Caronte pudo verlo, con sus eternos ojos, cansados y pesados, mientras se adentraba en la oscuridad infinita hacia las tierras del la muerte y el olvido. Caronte desembarcó en la orilla y bajó del bote. Se detuvo y miró hacia donde, infinitas veces había visto el cúmulo de almas desesperadas que venían en busca de refugio. Caronte sonrió, por primera vez en eternos años, flexionó los antiguos músculos de su cara, por primera vez desde que las deidades superiores lo condenaran al oficio. Se sentó en la barca y sintió la sensación casi olvidada del descanso.

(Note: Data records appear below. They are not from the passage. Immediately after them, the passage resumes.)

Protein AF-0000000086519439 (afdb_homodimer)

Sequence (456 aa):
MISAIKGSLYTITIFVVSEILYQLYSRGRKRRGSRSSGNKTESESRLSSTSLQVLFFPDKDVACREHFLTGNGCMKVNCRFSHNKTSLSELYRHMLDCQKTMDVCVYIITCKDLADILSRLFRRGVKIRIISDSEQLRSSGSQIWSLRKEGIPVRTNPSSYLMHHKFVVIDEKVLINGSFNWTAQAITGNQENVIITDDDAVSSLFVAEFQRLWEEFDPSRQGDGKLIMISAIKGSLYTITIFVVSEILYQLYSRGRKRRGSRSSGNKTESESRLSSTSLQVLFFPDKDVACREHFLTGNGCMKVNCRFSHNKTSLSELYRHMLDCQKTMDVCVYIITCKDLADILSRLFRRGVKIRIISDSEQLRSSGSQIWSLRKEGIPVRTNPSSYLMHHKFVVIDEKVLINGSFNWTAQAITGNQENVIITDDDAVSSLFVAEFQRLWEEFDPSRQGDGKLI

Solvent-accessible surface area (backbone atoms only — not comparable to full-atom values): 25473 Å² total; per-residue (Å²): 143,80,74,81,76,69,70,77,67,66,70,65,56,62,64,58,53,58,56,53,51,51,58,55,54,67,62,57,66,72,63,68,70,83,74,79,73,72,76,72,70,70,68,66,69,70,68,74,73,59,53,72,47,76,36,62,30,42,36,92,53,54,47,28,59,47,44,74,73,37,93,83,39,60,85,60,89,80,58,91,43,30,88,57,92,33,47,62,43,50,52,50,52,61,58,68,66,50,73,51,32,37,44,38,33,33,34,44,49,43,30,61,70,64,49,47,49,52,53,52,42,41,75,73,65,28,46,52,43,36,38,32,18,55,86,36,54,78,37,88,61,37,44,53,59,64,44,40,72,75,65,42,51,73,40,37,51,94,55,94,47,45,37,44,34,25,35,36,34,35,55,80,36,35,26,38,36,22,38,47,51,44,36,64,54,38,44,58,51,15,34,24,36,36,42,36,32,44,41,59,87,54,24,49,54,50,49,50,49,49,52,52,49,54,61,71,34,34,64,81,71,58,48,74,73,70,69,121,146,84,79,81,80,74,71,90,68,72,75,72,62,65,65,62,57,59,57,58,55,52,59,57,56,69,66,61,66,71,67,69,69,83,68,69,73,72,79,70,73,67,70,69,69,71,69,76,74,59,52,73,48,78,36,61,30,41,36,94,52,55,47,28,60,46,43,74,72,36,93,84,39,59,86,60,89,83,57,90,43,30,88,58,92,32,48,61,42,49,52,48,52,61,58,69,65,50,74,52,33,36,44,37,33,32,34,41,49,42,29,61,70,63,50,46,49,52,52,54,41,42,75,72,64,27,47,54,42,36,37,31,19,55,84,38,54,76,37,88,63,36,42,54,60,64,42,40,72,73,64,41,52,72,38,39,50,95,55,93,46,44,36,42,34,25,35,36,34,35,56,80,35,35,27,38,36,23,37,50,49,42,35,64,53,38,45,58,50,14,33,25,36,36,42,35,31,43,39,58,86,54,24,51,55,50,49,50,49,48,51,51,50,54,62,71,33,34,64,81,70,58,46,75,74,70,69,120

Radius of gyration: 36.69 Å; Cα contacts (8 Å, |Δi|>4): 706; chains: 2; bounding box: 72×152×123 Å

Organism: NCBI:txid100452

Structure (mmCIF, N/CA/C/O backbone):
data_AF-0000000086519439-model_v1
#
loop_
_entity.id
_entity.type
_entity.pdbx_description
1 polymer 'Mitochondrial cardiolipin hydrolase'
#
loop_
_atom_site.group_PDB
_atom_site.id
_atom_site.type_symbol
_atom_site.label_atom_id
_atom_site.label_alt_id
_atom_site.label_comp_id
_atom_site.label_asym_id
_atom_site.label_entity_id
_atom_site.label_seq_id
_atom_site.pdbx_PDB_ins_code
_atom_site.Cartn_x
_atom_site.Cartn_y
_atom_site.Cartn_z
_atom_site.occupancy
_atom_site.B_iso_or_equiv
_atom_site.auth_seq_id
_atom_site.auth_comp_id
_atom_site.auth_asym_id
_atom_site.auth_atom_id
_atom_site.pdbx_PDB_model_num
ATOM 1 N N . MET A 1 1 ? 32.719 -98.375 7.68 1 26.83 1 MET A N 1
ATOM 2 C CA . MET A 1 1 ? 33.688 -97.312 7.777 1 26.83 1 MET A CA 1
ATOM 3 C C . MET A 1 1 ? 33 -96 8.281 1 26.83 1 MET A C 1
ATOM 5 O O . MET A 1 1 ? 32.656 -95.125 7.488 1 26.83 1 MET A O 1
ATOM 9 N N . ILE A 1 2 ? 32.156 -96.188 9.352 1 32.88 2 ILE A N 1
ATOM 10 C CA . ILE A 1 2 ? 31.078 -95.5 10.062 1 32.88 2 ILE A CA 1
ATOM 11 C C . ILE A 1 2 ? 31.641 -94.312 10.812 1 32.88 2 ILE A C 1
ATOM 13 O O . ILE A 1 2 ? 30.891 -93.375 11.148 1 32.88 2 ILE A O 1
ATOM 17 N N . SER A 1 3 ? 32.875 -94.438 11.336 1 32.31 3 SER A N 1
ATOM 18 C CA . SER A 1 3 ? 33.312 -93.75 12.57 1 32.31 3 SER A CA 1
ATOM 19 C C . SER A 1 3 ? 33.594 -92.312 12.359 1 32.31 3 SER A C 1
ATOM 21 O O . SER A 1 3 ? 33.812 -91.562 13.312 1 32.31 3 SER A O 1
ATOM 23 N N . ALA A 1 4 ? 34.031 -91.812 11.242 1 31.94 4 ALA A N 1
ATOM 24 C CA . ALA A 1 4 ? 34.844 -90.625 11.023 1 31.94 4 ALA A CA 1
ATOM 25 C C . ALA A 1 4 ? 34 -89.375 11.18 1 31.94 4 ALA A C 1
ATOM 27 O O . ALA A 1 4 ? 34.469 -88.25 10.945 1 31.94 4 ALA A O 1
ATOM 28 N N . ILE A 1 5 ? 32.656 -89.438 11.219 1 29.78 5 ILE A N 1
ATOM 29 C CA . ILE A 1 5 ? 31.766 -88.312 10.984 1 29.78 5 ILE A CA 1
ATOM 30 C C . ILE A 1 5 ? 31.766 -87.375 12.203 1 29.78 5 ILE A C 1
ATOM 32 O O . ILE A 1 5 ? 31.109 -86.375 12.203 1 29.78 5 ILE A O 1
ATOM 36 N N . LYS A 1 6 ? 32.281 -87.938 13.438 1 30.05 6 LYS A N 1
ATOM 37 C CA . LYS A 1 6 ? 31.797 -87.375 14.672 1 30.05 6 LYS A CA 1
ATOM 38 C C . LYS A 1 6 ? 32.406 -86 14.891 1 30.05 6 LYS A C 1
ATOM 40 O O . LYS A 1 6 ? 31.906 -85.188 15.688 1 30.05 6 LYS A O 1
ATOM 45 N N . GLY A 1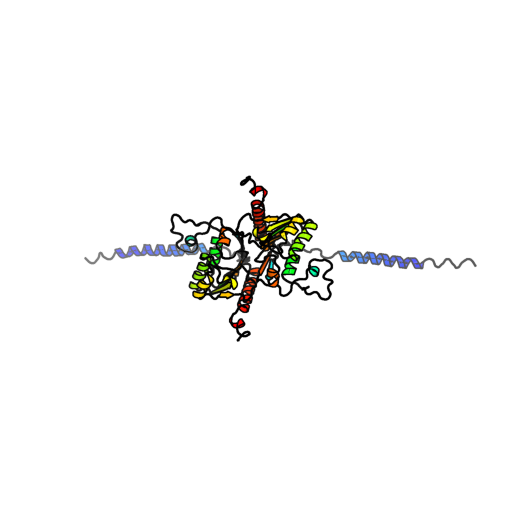 7 ? 33.688 -85.938 14.492 1 30.3 7 GLY A N 1
ATOM 46 C CA . GLY A 1 7 ? 34.5 -85 15.258 1 30.3 7 GLY A CA 1
ATOM 47 C C . GLY A 1 7 ? 34.156 -83.562 15.023 1 30.3 7 GLY A C 1
ATOM 48 O O . GLY A 1 7 ? 34.656 -82.688 15.734 1 30.3 7 GLY A O 1
ATOM 49 N N . SER A 1 8 ? 33.688 -83.188 13.812 1 35.97 8 SER A N 1
ATOM 50 C CA . SER A 1 8 ? 33.875 -81.812 13.352 1 35.97 8 SER A CA 1
ATOM 51 C C . SER A 1 8 ? 32.938 -80.875 14.047 1 35.97 8 SER A C 1
ATOM 53 O O . SER A 1 8 ? 32.906 -79.688 13.75 1 35.97 8 SER A O 1
ATOM 55 N N . LEU A 1 9 ? 31.969 -81.375 14.836 1 34.81 9 LEU A N 1
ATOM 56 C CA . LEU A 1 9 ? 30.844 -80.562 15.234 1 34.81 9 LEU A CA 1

Sabía que el hombre que acabada de cruzar el río de la pena, el hombre silencioso y extremadamente viejo, el hombre que tal vez era el sobreviviente de una vasta y eterna guerra, era el último hombre muerto.


Nota: Tal vez muchos lectores noten que la historia es en su totalidad, casi idéntica al relato “Caronte” de Lord Dunsany. Debo decir, que aunque parezca increíble, es mera casualidad. Se me ocurrió la idea, y al investigar en la web sobre el personaje, me encontré con el relato del ya citado autor. Decidí entonces publicar el relato (aunque parezca paráfrasis) y de esa manera rendir tributo al relato que menciono.